Data terkonfirmasi positif covid-19 di dunia dapat kita dilhat di website WHO, di Indonesia juga dapat diakses di Covid-19 hingga di Kalimantan Selatan data ini juga bias ditelusuri dengan mudah dan dapat dipertanggung jawabkan, sehingga mahasiswa semester akhir dapat memanfaatkan fasilitas ini dengan mudah. Jumlah tersebut menunjukan bahwa kasus covid-19 ini masih terjadi dan  belum berakhir, walaupun keputusan pemerintah untuk memberlakukan new normal demi kestabilan ekonomi dan bidang lainnya dirasa masih belum bisa maksimal karena setiap harinya kasus covid-19 ini terus bertambah dan meningkat meskipun jumlah yang sembuh juga diiringi dengan jumlah kerkonfirmasi positif hampir sejalan, namun angka kematian juga terus bertambah dan salah satu ikhtiar yaitu  mengikuti adabtasi kebiasaan baru pada tatanan kehidupan baru dengan menerapkan dan disiplin mengikuti protocol kesehatan adalah merupakan kewajiban yang tidak hanya berdampak positif untuk memutus mata rantai penyebaran covid-19 tetapi juga menyelamatkan kita dari dampak negatif yang terjadi akibat wabah covid-19 ini, sehingga peran tokoh agam dan tokoh masyarakat berperang penting.

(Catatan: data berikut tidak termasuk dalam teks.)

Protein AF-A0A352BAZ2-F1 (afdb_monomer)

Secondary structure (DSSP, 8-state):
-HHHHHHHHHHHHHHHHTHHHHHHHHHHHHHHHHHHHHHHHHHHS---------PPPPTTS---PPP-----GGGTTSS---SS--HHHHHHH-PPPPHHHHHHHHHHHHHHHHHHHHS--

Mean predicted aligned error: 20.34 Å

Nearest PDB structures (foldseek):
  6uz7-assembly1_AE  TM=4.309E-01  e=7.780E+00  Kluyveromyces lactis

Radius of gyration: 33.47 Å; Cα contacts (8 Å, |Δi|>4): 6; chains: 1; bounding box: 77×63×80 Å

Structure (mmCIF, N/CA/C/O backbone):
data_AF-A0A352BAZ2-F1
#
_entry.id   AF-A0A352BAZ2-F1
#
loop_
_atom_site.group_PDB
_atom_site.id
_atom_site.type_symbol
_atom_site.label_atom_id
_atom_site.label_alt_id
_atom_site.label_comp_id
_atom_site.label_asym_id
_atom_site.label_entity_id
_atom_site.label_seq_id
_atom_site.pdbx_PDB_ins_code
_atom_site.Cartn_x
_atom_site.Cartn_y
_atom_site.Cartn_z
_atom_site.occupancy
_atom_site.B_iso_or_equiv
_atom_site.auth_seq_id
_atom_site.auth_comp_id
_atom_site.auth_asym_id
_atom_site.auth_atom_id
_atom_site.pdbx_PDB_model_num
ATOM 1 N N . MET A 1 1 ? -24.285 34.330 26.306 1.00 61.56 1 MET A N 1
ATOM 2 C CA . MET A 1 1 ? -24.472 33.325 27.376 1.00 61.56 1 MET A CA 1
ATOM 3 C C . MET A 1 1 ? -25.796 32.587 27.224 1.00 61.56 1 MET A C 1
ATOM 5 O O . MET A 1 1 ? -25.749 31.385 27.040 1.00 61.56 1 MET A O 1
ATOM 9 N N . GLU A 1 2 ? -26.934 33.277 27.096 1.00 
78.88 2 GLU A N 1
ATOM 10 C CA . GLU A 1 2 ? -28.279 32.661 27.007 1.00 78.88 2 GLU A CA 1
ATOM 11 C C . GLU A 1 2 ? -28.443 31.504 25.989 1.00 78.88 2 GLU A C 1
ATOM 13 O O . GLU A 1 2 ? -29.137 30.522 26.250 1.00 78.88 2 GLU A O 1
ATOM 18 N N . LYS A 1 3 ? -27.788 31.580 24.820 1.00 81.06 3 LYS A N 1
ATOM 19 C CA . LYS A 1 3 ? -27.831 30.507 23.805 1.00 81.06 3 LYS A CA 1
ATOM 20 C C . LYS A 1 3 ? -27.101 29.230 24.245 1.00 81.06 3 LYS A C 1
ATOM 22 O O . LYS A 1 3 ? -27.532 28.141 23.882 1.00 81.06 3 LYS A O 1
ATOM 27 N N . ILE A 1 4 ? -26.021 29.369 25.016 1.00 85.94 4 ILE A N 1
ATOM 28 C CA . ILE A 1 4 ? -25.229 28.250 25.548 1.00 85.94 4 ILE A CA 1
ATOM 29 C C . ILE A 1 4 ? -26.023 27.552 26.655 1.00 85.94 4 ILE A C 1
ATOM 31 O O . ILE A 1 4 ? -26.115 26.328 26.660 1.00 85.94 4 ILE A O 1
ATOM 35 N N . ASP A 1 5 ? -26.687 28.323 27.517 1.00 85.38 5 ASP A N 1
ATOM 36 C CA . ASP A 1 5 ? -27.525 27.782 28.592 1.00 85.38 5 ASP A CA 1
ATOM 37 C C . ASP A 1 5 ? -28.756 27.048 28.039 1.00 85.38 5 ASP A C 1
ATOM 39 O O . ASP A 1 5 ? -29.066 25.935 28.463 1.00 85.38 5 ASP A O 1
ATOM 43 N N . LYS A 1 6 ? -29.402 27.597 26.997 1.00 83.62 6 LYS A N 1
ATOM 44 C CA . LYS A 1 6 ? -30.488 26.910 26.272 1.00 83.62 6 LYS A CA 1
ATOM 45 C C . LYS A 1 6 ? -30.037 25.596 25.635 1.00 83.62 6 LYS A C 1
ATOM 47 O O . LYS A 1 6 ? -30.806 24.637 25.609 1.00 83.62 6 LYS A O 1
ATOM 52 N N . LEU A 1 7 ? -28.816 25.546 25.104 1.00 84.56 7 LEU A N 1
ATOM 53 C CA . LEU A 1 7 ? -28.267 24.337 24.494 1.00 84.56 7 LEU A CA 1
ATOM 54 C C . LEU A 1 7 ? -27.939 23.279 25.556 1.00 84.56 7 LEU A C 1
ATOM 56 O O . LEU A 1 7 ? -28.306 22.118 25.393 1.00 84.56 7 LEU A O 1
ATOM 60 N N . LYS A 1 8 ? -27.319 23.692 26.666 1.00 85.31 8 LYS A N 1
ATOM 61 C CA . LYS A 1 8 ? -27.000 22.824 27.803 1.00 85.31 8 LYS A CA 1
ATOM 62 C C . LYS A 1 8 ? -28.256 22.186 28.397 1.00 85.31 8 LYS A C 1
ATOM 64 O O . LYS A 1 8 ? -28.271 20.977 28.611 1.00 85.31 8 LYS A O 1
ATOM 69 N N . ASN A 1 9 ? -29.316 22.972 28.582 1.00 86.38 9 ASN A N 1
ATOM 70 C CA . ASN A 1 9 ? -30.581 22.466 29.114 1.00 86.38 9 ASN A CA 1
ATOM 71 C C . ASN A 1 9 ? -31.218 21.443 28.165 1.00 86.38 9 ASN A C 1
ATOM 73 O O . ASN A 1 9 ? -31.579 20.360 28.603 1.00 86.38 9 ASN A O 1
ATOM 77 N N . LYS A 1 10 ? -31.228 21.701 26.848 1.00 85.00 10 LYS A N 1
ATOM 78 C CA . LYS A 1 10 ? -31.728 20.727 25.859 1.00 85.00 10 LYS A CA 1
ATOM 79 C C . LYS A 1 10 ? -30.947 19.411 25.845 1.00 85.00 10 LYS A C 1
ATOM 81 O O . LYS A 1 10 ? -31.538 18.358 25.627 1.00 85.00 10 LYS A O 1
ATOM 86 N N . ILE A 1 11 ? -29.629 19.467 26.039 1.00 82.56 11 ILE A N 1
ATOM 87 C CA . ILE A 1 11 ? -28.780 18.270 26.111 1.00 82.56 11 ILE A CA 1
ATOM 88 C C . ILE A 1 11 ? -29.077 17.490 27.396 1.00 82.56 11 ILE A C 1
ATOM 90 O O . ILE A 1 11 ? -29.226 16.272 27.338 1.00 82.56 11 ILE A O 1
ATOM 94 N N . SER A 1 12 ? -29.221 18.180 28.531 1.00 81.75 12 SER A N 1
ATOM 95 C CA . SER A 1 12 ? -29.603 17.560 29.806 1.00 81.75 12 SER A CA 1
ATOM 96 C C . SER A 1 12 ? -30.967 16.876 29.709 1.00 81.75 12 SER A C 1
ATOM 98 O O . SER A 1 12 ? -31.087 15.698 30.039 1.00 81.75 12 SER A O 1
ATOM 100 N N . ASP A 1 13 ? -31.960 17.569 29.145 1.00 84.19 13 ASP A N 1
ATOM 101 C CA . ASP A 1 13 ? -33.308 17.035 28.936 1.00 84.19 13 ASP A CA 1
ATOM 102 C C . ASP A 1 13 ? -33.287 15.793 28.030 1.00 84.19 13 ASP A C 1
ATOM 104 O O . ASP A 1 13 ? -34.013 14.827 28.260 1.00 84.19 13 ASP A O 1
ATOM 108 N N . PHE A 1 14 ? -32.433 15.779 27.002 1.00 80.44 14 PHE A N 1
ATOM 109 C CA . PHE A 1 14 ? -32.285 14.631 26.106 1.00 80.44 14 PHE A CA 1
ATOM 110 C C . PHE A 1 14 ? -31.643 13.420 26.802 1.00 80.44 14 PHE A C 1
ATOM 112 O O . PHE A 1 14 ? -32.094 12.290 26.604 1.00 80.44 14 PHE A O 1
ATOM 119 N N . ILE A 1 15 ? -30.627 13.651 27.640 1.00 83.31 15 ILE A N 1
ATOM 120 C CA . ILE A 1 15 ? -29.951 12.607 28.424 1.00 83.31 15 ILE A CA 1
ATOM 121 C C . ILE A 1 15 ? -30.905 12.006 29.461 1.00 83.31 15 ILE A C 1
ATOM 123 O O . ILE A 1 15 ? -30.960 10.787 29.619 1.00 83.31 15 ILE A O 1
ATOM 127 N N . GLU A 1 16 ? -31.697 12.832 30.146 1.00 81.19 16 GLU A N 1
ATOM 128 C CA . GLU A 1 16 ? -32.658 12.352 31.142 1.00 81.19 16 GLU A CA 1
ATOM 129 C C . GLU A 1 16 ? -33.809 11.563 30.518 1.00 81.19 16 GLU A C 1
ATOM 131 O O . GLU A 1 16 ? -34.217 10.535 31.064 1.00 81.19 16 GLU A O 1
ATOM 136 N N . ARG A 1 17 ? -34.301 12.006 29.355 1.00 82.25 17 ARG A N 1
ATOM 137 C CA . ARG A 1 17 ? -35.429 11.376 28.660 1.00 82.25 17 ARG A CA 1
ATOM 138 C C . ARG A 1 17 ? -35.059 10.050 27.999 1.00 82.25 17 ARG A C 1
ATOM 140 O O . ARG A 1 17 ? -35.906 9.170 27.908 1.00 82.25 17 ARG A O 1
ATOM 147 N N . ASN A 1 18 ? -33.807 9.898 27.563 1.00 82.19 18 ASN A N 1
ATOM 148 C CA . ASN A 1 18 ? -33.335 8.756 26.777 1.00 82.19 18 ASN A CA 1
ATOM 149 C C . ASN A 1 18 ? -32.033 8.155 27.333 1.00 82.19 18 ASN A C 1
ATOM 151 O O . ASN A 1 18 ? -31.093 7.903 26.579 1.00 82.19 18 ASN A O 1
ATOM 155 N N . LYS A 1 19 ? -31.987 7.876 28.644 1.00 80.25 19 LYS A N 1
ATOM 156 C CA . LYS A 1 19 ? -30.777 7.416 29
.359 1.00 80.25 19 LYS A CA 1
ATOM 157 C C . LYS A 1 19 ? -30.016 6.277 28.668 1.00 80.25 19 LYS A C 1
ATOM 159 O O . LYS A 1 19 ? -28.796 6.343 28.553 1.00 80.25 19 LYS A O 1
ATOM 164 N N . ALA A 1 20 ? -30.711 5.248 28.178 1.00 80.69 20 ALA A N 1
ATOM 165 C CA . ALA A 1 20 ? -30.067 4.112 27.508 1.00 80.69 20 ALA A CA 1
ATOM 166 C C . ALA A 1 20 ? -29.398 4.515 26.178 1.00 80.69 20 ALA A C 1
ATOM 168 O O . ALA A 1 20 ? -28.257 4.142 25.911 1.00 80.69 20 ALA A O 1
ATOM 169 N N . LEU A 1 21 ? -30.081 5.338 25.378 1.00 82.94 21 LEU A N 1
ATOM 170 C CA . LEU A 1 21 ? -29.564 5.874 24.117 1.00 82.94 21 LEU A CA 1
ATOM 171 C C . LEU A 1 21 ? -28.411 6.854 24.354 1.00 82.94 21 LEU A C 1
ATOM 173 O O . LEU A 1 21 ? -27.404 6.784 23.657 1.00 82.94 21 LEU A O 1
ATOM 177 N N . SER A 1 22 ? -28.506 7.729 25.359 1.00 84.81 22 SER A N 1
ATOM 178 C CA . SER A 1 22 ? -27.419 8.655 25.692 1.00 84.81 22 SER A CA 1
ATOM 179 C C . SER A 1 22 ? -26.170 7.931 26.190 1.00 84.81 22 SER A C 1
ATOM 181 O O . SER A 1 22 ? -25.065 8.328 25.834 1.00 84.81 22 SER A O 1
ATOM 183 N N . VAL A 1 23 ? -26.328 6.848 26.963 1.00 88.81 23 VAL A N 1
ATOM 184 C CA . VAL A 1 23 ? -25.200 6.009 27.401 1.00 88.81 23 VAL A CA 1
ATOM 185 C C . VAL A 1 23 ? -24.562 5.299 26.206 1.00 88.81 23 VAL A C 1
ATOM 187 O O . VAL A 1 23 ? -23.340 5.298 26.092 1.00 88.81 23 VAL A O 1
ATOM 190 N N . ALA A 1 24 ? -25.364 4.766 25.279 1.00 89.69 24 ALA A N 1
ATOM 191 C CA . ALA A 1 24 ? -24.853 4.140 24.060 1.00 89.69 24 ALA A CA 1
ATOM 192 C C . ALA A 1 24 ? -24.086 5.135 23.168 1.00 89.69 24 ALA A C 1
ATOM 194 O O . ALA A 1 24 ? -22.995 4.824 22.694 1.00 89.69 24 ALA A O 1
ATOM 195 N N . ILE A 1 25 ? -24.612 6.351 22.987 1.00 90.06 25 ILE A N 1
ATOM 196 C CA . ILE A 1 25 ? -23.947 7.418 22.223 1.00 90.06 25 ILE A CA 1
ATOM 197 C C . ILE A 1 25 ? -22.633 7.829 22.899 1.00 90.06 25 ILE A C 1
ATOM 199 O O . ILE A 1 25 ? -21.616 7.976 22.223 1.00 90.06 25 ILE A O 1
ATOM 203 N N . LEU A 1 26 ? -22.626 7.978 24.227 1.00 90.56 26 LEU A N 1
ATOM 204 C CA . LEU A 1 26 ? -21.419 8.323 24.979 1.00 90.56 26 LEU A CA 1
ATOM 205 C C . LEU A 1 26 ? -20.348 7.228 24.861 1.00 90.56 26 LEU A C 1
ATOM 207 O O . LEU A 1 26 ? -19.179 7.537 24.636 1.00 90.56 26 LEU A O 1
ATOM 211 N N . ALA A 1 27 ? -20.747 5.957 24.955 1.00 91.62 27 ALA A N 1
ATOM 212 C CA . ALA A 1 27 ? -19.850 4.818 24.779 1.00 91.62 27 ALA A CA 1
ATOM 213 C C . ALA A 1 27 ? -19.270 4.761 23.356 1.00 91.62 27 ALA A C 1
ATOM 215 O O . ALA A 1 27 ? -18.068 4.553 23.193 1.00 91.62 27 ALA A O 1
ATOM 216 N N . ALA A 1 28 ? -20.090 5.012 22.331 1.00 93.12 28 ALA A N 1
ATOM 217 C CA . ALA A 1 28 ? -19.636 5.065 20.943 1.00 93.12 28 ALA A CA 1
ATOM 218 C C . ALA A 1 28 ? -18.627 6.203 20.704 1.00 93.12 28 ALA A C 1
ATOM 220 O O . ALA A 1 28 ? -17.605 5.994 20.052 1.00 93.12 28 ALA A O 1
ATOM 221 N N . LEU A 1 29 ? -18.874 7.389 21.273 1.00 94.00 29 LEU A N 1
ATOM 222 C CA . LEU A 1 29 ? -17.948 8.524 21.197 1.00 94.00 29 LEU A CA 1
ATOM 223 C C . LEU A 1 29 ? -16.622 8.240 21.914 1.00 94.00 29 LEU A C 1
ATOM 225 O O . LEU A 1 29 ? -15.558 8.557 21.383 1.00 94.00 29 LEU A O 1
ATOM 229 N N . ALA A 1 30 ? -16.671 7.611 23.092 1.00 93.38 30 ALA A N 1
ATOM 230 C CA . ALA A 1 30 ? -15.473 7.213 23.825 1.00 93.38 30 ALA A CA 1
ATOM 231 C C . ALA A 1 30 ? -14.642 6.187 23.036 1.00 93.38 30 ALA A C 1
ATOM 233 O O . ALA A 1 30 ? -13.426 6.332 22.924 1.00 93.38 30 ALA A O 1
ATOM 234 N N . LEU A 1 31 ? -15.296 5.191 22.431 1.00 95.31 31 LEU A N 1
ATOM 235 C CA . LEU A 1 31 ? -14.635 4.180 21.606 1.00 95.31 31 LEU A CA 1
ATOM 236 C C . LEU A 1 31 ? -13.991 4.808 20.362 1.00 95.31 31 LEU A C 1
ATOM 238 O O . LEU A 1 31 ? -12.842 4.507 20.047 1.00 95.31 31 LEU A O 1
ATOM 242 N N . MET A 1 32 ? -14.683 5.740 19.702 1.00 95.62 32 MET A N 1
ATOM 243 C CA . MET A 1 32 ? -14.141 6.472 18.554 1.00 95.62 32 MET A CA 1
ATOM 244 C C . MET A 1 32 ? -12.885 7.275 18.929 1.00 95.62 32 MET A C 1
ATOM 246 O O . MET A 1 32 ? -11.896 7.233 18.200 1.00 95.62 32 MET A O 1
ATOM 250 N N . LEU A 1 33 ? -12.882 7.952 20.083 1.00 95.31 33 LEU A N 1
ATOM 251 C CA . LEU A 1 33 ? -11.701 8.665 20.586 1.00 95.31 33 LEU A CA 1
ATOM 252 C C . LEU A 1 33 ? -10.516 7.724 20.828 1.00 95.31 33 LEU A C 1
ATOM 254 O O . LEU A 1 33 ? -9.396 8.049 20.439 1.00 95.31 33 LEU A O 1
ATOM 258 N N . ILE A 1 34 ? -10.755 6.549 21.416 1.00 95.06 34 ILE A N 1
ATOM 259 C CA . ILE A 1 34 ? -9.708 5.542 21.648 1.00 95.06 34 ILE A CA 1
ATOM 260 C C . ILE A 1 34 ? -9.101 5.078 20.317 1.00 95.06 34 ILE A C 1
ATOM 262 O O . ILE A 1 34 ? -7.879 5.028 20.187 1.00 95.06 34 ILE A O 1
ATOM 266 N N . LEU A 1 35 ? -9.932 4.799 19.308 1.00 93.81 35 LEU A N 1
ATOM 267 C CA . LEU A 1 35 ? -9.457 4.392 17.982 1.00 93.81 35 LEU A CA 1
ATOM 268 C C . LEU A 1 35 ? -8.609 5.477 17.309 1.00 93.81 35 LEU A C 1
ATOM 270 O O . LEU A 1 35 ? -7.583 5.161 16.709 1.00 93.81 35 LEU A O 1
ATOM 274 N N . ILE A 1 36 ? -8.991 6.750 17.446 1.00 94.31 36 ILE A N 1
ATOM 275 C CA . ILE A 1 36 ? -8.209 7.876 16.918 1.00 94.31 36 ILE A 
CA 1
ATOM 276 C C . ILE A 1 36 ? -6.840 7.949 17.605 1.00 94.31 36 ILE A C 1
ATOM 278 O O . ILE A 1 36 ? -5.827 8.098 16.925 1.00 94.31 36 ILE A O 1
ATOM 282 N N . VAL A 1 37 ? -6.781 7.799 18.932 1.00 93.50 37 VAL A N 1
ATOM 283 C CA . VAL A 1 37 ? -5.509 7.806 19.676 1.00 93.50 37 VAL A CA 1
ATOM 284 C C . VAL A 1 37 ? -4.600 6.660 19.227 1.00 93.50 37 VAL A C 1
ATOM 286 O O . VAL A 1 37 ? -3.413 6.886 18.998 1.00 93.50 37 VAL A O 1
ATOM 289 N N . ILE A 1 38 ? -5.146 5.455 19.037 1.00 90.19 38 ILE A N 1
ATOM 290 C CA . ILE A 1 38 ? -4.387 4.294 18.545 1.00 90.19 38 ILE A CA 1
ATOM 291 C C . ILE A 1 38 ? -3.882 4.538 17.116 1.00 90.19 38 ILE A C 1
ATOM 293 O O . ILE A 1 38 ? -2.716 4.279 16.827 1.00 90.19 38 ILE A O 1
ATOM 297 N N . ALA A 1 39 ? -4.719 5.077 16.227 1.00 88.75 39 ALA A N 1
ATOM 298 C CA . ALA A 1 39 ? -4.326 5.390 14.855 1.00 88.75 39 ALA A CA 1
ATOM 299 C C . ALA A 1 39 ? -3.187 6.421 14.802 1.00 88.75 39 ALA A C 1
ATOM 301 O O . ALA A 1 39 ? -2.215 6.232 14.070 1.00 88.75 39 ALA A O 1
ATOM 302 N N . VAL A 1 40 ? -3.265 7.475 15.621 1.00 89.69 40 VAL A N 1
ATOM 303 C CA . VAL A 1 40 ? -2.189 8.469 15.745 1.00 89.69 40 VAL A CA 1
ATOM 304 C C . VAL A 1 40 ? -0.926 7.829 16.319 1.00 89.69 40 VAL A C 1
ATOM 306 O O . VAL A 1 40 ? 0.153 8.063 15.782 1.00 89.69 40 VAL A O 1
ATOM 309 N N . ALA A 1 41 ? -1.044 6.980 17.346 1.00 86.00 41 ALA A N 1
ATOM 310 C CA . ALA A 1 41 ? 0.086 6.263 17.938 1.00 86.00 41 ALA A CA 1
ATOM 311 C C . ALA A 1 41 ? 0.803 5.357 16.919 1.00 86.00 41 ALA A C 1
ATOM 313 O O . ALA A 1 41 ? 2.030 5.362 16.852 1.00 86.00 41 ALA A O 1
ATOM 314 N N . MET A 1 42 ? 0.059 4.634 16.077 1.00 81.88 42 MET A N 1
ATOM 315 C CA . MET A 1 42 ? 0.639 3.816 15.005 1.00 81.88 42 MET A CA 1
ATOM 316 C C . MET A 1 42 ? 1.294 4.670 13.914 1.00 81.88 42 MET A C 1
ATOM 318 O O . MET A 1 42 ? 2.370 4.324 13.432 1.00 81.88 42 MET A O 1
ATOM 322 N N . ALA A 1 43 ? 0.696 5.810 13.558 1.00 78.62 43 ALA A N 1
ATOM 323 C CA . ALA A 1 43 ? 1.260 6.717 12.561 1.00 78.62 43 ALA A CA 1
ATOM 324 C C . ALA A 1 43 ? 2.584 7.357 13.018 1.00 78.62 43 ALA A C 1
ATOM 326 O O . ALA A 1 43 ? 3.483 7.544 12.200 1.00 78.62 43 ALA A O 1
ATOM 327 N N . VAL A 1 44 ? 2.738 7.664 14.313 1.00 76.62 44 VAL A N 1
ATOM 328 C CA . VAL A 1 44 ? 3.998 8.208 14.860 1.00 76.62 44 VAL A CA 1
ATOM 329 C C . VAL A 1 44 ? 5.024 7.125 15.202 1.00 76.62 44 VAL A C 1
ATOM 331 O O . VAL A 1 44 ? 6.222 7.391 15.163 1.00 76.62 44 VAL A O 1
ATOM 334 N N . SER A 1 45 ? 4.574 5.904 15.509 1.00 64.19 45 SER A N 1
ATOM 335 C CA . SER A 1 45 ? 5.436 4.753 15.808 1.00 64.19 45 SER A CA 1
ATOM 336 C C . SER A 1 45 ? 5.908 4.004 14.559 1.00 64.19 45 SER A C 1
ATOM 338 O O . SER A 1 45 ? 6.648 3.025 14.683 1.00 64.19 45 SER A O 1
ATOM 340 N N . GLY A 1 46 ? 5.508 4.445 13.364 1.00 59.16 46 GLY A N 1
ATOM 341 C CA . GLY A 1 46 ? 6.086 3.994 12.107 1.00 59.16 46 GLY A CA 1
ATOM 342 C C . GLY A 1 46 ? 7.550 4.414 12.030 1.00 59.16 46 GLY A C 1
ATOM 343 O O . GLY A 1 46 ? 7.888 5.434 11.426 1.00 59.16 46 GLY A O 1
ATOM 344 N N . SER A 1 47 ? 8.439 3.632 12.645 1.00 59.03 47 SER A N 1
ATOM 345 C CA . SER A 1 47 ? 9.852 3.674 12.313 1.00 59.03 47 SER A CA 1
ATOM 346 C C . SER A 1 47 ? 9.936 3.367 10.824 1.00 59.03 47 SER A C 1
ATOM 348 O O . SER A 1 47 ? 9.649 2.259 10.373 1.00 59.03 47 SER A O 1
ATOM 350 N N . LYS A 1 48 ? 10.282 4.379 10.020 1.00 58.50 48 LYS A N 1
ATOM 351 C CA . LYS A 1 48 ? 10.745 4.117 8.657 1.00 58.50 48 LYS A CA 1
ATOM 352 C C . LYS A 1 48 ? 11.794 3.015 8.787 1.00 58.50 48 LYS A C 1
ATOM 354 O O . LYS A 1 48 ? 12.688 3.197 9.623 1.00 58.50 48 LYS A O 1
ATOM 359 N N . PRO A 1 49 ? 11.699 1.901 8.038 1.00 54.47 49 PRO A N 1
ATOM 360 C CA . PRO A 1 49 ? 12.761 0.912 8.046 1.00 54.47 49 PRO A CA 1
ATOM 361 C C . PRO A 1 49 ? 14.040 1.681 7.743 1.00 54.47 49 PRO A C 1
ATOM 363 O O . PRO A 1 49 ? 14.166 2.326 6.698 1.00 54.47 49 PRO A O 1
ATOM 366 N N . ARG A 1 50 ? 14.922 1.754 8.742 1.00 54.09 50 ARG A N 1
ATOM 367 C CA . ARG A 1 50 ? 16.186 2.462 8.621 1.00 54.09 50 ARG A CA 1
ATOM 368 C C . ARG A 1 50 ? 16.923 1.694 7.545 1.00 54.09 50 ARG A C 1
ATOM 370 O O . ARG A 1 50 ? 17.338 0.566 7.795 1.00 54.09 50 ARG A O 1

Dalam kehidupan kita sehari-hari seringkali tindakan, perbuatan bahkan gaya hidup atau live style kita dipengaruhi oleh salah satu atau beberapa tokoh agama seperti para ulama, kiyai, ustadz juga lainnya dan tokoh masyarakat yang tidak hanya tokoh formal namun lainnya yaitu selebgram dan youtuber, sehingga dalam era new normal atau tatanan kehidupan baru atau istilah yang kita kenal dengan adaptasi kebiasaan baru peran dari tokoh agama dan tokoh masyarakat ini memiliki andil yang sangat besar dalam penerapan tersebut di masyarakat.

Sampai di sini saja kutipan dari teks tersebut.